** How to complete this task **
Within the records below, reproduce without change the lines from the line that has "ATOM 134 O O" through the line that has "ATOM 148 C C", and only those.

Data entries
■ ■ ■ ■ ■

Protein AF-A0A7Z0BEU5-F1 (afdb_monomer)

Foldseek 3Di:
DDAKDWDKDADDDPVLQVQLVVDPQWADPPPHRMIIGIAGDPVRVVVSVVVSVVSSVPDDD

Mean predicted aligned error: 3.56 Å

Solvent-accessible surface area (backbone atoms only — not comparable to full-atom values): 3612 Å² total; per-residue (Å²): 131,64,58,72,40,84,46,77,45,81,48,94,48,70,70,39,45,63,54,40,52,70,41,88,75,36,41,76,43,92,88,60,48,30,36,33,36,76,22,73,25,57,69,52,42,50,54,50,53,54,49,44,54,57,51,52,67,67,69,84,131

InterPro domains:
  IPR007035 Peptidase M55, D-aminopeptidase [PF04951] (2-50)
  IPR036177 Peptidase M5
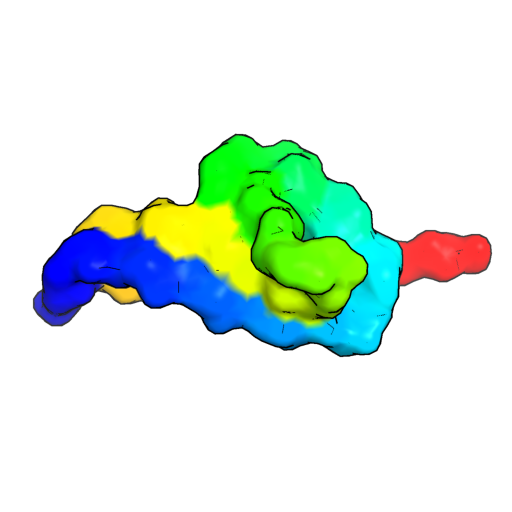5, D-aminopeptidase superfamily [SSF63992] (2-56)

Sequence (61 aa):
MAGPLDVEVDLYGPYMVDLAVLVPGVTRVGGGRTVAFQAADFGDAYRLISLLVQLASIKPD

Secondary structure (DSSP, 8-state
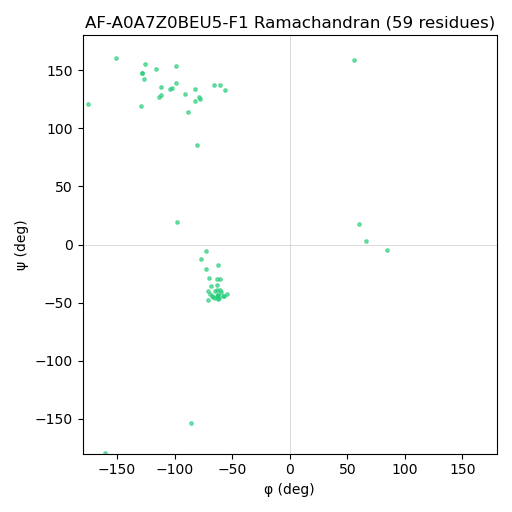):
----EEEEEE-SSHHHHHHHTTSTT-EEETTTTEEEEEESSHHHHHHHHHHHHHHHT----

Nearest PDB structures (foldseek):
  1hi9-assembly1_A  TM=9.219E-01  e=5.750E-03  Bacillus subtilis
  5jlt-assembly3_D  TM=4.517E-01  e=1.414E+00  Tequatrovirus T4
  5jlt-assembly1_A  TM=4.491E-01  e=1.510E+00  Tequatrovirus T4
  6k4y-assembly1_M  TM=4.442E-01  e=2.237E+00  Tequatrovirus T4

Radius of gyration: 11.48 Å; Cα contacts (8 Å, |Δi|>4): 81; chains: 1; bounding box: 22×20×37 Å

pLDDT: mean 92.3, std 8.07, range [56.09, 97.94]

Structure (mmCIF, N/CA/C/O backbone):
data_AF-A0A7Z0BEU5-F1
#
_entry.id   AF-A0A7Z0BEU5-F1
#
loop_
_atom_site.group_PDB
_atom_site.id
_atom_site.type_symbol
_atom_site.label_atom_id
_atom_site.label_alt_id
_atom_site.label_comp_id
_atom_site.label_asym_id
_atom_site.label_entity_id
_atom_site.label_seq_id
_atom_site.pdbx_PDB_ins_code
_atom_site.Cartn_x
_atom_site.Cartn_y
_atom_site.Cartn_z
_atom_site.occupancy
_atom_site.B_iso_or_equiv
_atom_site.auth_seq_id
_atom_site.auth_comp_id
_atom_site.auth_asym_id
_atom_site.auth_atom_id
_atom_site.pdbx_PDB_model_num
ATOM 1 N N . MET A 1 1 ? -10.830 -14.923 13.599 1.00 56.09 1 MET A N 1
ATOM 2 C CA . MET A 1 1 ? -9.405 -14.638 13.321 1.00 56.09 1 MET A CA 1
ATOM 3 C C . MET A 1 1 ? -9.346 -13.248 12.721 1.00 56.09 1 MET A C 1
ATOM 5 O O . MET A 1 1 ? -10.089 -13.022 11.785 1.00 56.09 1 MET A O 1
ATOM 9 N N . ALA A 1 2 ? -8.550 -12.290 13.165 1.00 70.50 2 ALA A N 1
ATOM 10 C CA . ALA A 1 2 ? -7.757 -12.096 14.373 1.00 70.50 2 ALA A CA 1
ATOM 11 C C . ALA A 1 2 ? -7.195 -10.673 14.217 1.00 70.50 2 ALA A C 1
ATOM 13 O O . ALA A 1 2 ? -6.530 -10.455 13.216 1.00 70.50 2 ALA A O 1
ATOM 14 N N . GLY A 1 3 ? -7.498 -9.787 15.176 1.00 76.12 3 GLY A N 1
ATOM 15 C CA . GLY A 1 3 ? -6.859 -8.491 15.447 1.00 76.12 3 GLY A CA 1
ATOM 16 C C . GLY A 1 3 ? -6.770 -7.448 14.320 1.00 76.12 3 GLY A C 1
ATOM 17 O O . GLY A 1 3 ? -6.803 -7.790 13.143 1.00 76.12 3 GLY A O 1
ATOM 18 N N . PRO A 1 4 ? -6.594 -6.165 14.677 1.00 92.19 4 PRO A N 1
ATOM 19 C CA . PRO A 1 4 ? -6.043 -5.212 13.729 1.00 92.19 4 PRO A CA 1
ATOM 20 C C . PRO A 1 4 ? -4.633 -5.667 13.322 1.00 92.19 4 PRO A C 1
ATOM 22 O O . PRO A 1 4 ? -3.857 -6.136 14.159 1.00 92.19 4 PRO A O 1
ATOM 25 N N . LEU A 1 5 ? -4.328 -5.565 12.034 1.00 95.25 5 LEU A N 1
ATOM 26 C CA . LEU A 1 5 ? -3.063 -5.969 11.434 1.00 95.25 5 LEU A CA 1
ATOM 27 C C . LEU A 1 5 ? -2.343 -4.730 10.915 1.00 95.25 5 LEU A C 1
ATOM 29 O O . LEU A 1 5 ? -2.905 -3.991 10.107 1.00 95.25 5 LEU A O 1
ATOM 33 N N . ASP A 1 6 ? -1.091 -4.557 11.319 1.00 96.25 6 ASP A N 1
ATOM 34 C CA . ASP A 1 6 ? -0.146 -3.705 10.605 1.00 96.25 6 ASP A CA 1
ATOM 35 C C . ASP A 1 6 ? 0.537 -4.578 9.547 1.00 96.25 6 ASP A C 1
ATOM 37 O O . ASP A 1 6 ? 1.211 -5.560 9.872 1.00 96.25 6 ASP A O 1
ATOM 41 N N . VAL A 1 7 ? 0.291 -4.278 8.272 1.
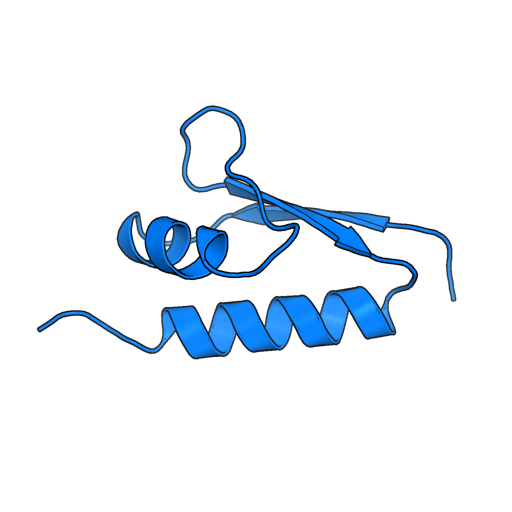00 96.50 7 VAL A N 1
ATOM 42 C CA . VAL A 1 7 ? 0.758 -5.094 7.148 1.00 96.50 7 VAL A CA 1
ATOM 43 C C . VAL A 1 7 ? 1.816 -4.327 6.380 1.00 96.50 7 VAL A C 1
ATOM 45 O O . VAL A 1 7 ? 1.565 -3.207 5.944 1.00 96.50 7 VAL A O 1
ATOM 48 N N . GLU A 1 8 ? 2.961 -4.964 6.153 1.00 97.00 8 GLU A N 1
ATOM 49 C CA . GLU A 1 8 ? 4.002 -4.490 5.244 1.00 97.00 8 GLU A CA 1
ATOM 50 C C . GLU A 1 8 ? 4.103 -5.426 4.037 1.00 97.00 8 GLU A C 1
ATOM 52 O O . GLU A 1 8 ? 4.083 -6.652 4.173 1.00 97.00 8 GLU A O 1
ATOM 57 N N . VAL A 1 9 ? 4.197 -4.847 2.842 1.00 96.19 9 VAL A N 1
ATOM 58 C CA . VAL A 1 9 ? 4.272 -5.581 1.577 1.00 96.19 9 VAL A CA 1
ATOM 59 C C . VAL A 1 9 ? 5.446 -5.069 0.762 1.00 96.19 9 VAL A C 1
ATOM 61 O O . VAL A 1 9 ? 5.472 -3.908 0.351 1.00 96.19 9 VAL A O 1
ATOM 64 N N . ASP A 1 10 ? 6.387 -5.961 0.473 1.00 95.62 10 ASP A N 1
ATOM 65 C CA . ASP A 1 10 ? 7.462 -5.704 -0.477 1.00 95.62 10 ASP A CA 1
ATOM 66 C C . ASP A 1 10 ? 6.990 -5.938 -1.910 1.00 95.62 10 ASP A C 1
ATOM 68 O O . ASP A 1 10 ? 6.559 -7.029 -2.287 1.00 95.62 10 ASP A O 1
ATOM 72 N N . LEU A 1 11 ? 7.125 -4.906 -2.736 1.00 94.06 11 LEU A N 1
ATOM 73 C CA . LEU A 1 11 ? 6.765 -4.934 -4.145 1.00 94.06 11 LEU A CA 
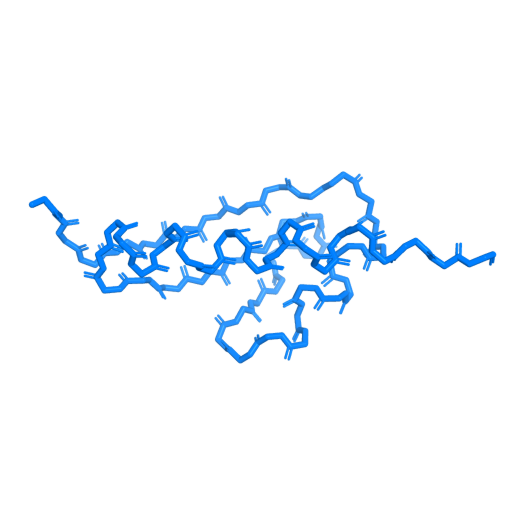1
ATOM 74 C C . LEU A 1 11 ? 7.999 -5.174 -5.019 1.00 94.06 11 LEU A C 1
ATOM 76 O O . LEU A 1 11 ? 9.144 -4.878 -4.661 1.00 94.06 11 LEU A O 1
ATOM 80 N N . TYR A 1 12 ? 7.773 -5.756 -6.196 1.00 91.00 12 TYR A N 1
ATOM 81 C CA . TYR A 1 12 ? 8.864 -6.127 -7.093 1.00 91.00 12 TYR A CA 1
ATOM 82 C C . TYR A 1 12 ? 9.533 -4.903 -7.732 1.00 91.00 12 TYR A C 1
ATOM 84 O O . TYR A 1 12 ? 10.759 -4.809 -7.723 1.00 91.00 12 TYR A O 1
ATOM 92 N N . GLY A 1 13 ? 8.744 -3.966 -8.271 1.00 89.62 13 GLY A N 1
ATOM 93 C CA . GLY A 1 13 ? 9.247 -2.829 -9.044 1.00 89.62 13 GLY A CA 1
ATOM 94 C C . GLY A 1 13 ? 8.770 -1.467 -8.524 1.00 89.62 13 GLY A C 1
ATOM 95 O O . GLY A 1 13 ? 7.693 -1.398 -7.932 1.00 89.62 13 GLY A O 1
ATOM 96 N N . PRO A 1 14 ? 9.516 -0.374 -8.789 1.00 90.25 14 PRO A N 1
ATOM 97 C CA . PRO A 1 14 ? 9.140 0.975 -8.357 1.00 90.25 14 PRO A CA 1
ATOM 98 C C . PRO A 1 14 ? 7.737 1.406 -8.807 1.00 90.25 14 PRO A C 1
ATOM 100 O O . PRO A 1 14 ? 6.969 1.888 -7.985 1.00 90.25 14 PRO A O 1
ATOM 103 N N . TYR A 1 15 ? 7.351 1.128 -10.060 1.00 91.50 15 TYR A N 1
ATOM 104 C CA . TYR A 1 15 ? 6.026 1.505 -10.577 1.00 91.50 15 TYR A CA 1
ATOM 105 C C . TYR A 1 15 ? 4.866 0.856 -9.801 1.00 91.50 15 TYR A C 1
ATOM 107 O O . TYR A 1 15 ? 3.792 1.436 -9.689 1.00 91.50 15 TYR A O 1
ATOM 115 N N . MET A 1 16 ? 5.072 -0.341 -9.237 1.00 95.38 16 MET A N 1
ATOM 116 C CA . MET A 1 16 ? 4.051 -1.010 -8.426 1.00 95.38 16 MET A CA 1
ATOM 117 C C . MET A 1 16 ? 3.820 -0.258 -7.116 1.00 95.38 16 MET A C 1
ATOM 119 O O . MET A 1 16 ? 2.691 -0.191 -6.646 1.00 95.38 16 MET A O 1
ATOM 123 N N . VAL A 1 17 ? 4.879 0.321 -6.539 1.00 95.19 17 VAL A N 1
ATOM 124 C CA . VAL A 1 17 ? 4.786 1.177 -5.350 1.00 95.19 17 VAL A CA 1
ATOM 125 C C . VAL A 1 17 ? 4.006 2.438 -5.687 1.00 95.19 17 VAL A C 1
ATOM 127 O O . VAL A 1 17 ? 3.103 2.796 -4.940 1.00 95.19 17 VAL A O 1
ATOM 130 N N . ASP A 1 18 ? 4.313 3.067 -6.823 1.00 93.69 18 ASP A N 1
ATOM 131 C CA . ASP A 1 18 ? 3.635 4.286 -7.273 1.00 93.69 18 ASP A CA 1
ATOM 132 C C . ASP A 1 18 ? 2.131 4.051 -7.481 1.00 93.69 18 ASP A C 1
ATOM 134 O O . ASP A 1 18 ? 1.317 4.884 -7.092 1.00 93.69 18 ASP A O 1
ATOM 138 N N . LEU A 1 19 ? 1.746 2.888 -8.018 1.00 95.56 19 LEU A N 1
ATOM 139 C CA . LEU A 1 19 ? 0.342 2.486 -8.132 1.00 95.56 19 LEU A CA 1
ATOM 140 C C . LEU A 1 19 ? -0.283 2.142 -6.772 1.00 95.56 19 LEU A C 1
ATOM 142 O O . LEU A 1 19 ? -1.428 2.508 -6.514 1.00 95.56 19 LEU A O 1
ATOM 146 N N . ALA A 1 20 ? 0.449 1.459 -5.889 1.00 96.50 20 ALA A N 1
ATOM 147 C CA . ALA A 1 20 ? -0.043 1.057 -4.572 1.00 96.50 20 ALA A CA 1
ATOM 148 C C . ALA A 1 20 ? -0.380 2.259 -3.677 1.00 96.50 20 ALA A C 1
ATOM 150 O O . ALA A 1 20 ? -1.401 2.236 -2.993 1.00 96.50 20 ALA A O 1
ATOM 151 N N . VAL A 1 21 ? 0.426 3.326 -3.712 1.00 96.06 21 VAL A N 1
ATOM 152 C CA . VAL A 1 21 ? 0.188 4.541 -2.906 1.00 96.06 21 VAL A CA 1
ATOM 153 C C . VAL A 1 21 ? -0.983 5.396 -3.404 1.00 96.06 21 VAL A C 1
ATOM 155 O O . VAL A 1 21 ? -1.361 6.355 -2.736 1.00 96.06 21 VAL A O 1
ATOM 158 N N . LEU A 1 22 ? -1.592 5.055 -4.549 1.00 95.31 22 LEU A N 1
ATOM 159 C CA . LEU A 1 22 ? -2.864 5.652 -4.972 1.00 95.31 22 LEU A CA 1
ATOM 160 C C . LEU A 1 22 ? -4.044 5.144 -4.135 1.00 95.31 22 LEU A C 1
ATOM 162 O O . LEU A 1 22 ? -5.094 5.787 -4.102 1.00 95.31 22 LEU A O 1
ATOM 166 N N . VAL A 1 23 ? -3.896 3.992 -3.474 1.00 96.81 23 VAL A N 1
ATOM 167 C CA . VAL A 1 23 ? -4.944 3.428 -2.626 1.00 96.81 23 VAL A CA 1
ATOM 168 C C . VAL A 1 23 ? -4.970 4.168 -1.282 1.00 96.81 23 VAL A C 1
ATOM 170 O O . VAL A 1 23 ? -3.948 4.227 -0.594 1.00 96.81 23 VAL A O 1
ATOM 173 N N . PRO A 1 24 ? -6.124 4.714 -0.856 1.00 96.56 24 PRO A N 1
ATOM 174 C CA . PRO A 1 24 ? -6.231 5.400 0.427 1.00 96.56 24 PRO A CA 1
ATOM 175 C C . PRO A 1 24 ? -5.796 4.517 1.603 1.00 96.56 24 PRO A C 1
ATOM 177 O O . PRO A 1 24 ? -6.217 3.368 1.714 1.00 96.56 24 PRO A O 1
ATOM 180 N N . GLY A 1 25 ? -4.971 5.072 2.493 1.00 96.38 25 GLY A N 1
ATOM 181 C CA . GLY A 1 25 ? -4.448 4.362 3.666 1.00 96.38 25 GLY A CA 1
ATOM 182 C C . GLY A 1 25 ? -3.202 3.508 3.402 1.00 96.38 25 GLY A C 1
ATOM 183 O O . GLY A 1 25 ? -2.618 3.003 4.357 1.00 96.38 25 GLY A O 1
ATOM 184 N N . VAL A 1 26 ? -2.755 3.388 2.147 1.00 97.75 26 VAL A N 1
ATOM 185 C CA . VAL A 1 26 ? -1.483 2.742 1.799 1.00 97.75 26 VAL A CA 1
ATOM 186 C C . VAL A 1 26 ? -0.370 3.785 1.768 1.00 97.75 26 VAL A C 1
ATOM 188 O O . VAL A 1 26 ? -0.483 4.826 1.124 1.00 97.75 26 VAL A O 1
ATOM 191 N N . THR A 1 27 ? 0.730 3.508 2.463 1.00 97.00 27 THR A N 1
ATOM 192 C CA . THR A 1 27 ? 1.866 4.430 2.588 1.00 97.00 27 THR A CA 1
ATOM 193 C C . THR A 1 27 ? 3.175 3.746 2.231 1.00 97.00 27 THR A C 1
ATOM 195 O O . THR A 1 27 ? 3.336 2.552 2.450 1.00 97.00 27 THR A O 1
ATOM 198 N N . ARG A 1 28 ? 4.132 4.488 1.669 1.00 95.06 28 ARG A N 1
ATOM 199 C CA . ARG A 1 28 ? 5.473 3.965 1.377 1.00 95.06 28 ARG A CA 1
ATOM 200 C C . ARG A 1 28 ? 6.341 4.010 2.631 1.00 95.06 28 ARG A C 1
ATOM 202 O O . ARG A 1 28 ? 6.428 5.051 3.279 1.00 95.06 28 ARG A O 1
ATOM 209 N N . VAL A 1 29 ? 7.046 2.919 2.919 1.00 93.62 29 VAL A N 1
ATOM 210 C CA . VAL A 1 29 ? 7.948 2.810 4.073 1.00 93.62 29 VAL A CA 1
ATOM 211 C C . VAL A 1 29 ? 9.403 2.955 3.630 1.00 93.62 29 VAL A C 1
ATOM 213 O O . VAL A 1 29 ? 9.832 2.390 2.622 1.00 93.62 29 VAL A O 1
ATOM 216 N N . GLY A 1 30 ? 10.176 3.752 4.376 1.00 80.75 30 GLY A N 1
ATOM 217 C CA . GLY A 1 30 ? 11.640 3.818 4.264 1.00 80.75 30 GLY A CA 1
ATOM 218 C C . GLY A 1 30 ? 12.199 4.243 2.899 1.00 80.75 30 GLY A C 1
ATOM 219 O O . GLY A 1 30 ? 13.358 3.963 2.612 1.00 80.75 30 GLY A O 1
ATOM 220 N N . GLY A 1 31 ? 11.391 4.856 2.023 1.00 75.50 31 GLY A N 1
ATOM 221 C CA . GLY A 1 31 ? 11.788 5.213 0.651 1.00 75.50 31 GLY A CA 1
ATOM 222 C C . GLY A 1 31 ? 12.068 4.012 -0.269 1.00 75.50 31 GLY A C 1
ATOM 223 O O . GLY A 1 31 ? 12.428 4.198 -1.431 1.00 75.50 31 GLY A O 1
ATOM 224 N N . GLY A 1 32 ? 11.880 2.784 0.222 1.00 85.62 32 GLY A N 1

■ ■ ■ ■ ■

** Answer for this exercise **
ATOM 134 O O . ASP A 1 18 ? 1.317 4.884 -7.092 1.00 93.69 18 ASP A O 1
ATOM 138 N N . LEU A 1 19 ? 1.746 2.888 -8.018 1.00 95.56 19 LEU A N 1
ATOM 139 C CA . LEU A 1 19 ? 0.342 2.486 -8.132 1.00 95.56 19 LEU A CA 1
ATOM 140 C C . LEU A 1 19 ? -0.283 2.142 -6.772 1.00 95.56 19 LEU A C 1
ATOM 142 O O . LEU A 1 19 ? -1.428 2.508 -6.514 1.00 95.56 19 LEU A O 1
ATOM 146 N N . ALA A 1 20 ? 0.449 1.459 -5.889 1.00 96.50 20 ALA A N 1
ATOM 147 C CA . ALA A 1 20 ? -0.043 1.057 -4.572 1.00 96.50 20 ALA A CA 1
ATOM 148 C C . ALA A 1 20 ? -0.380 2.259 -3.677 1.00 96.50 20 ALA A C 1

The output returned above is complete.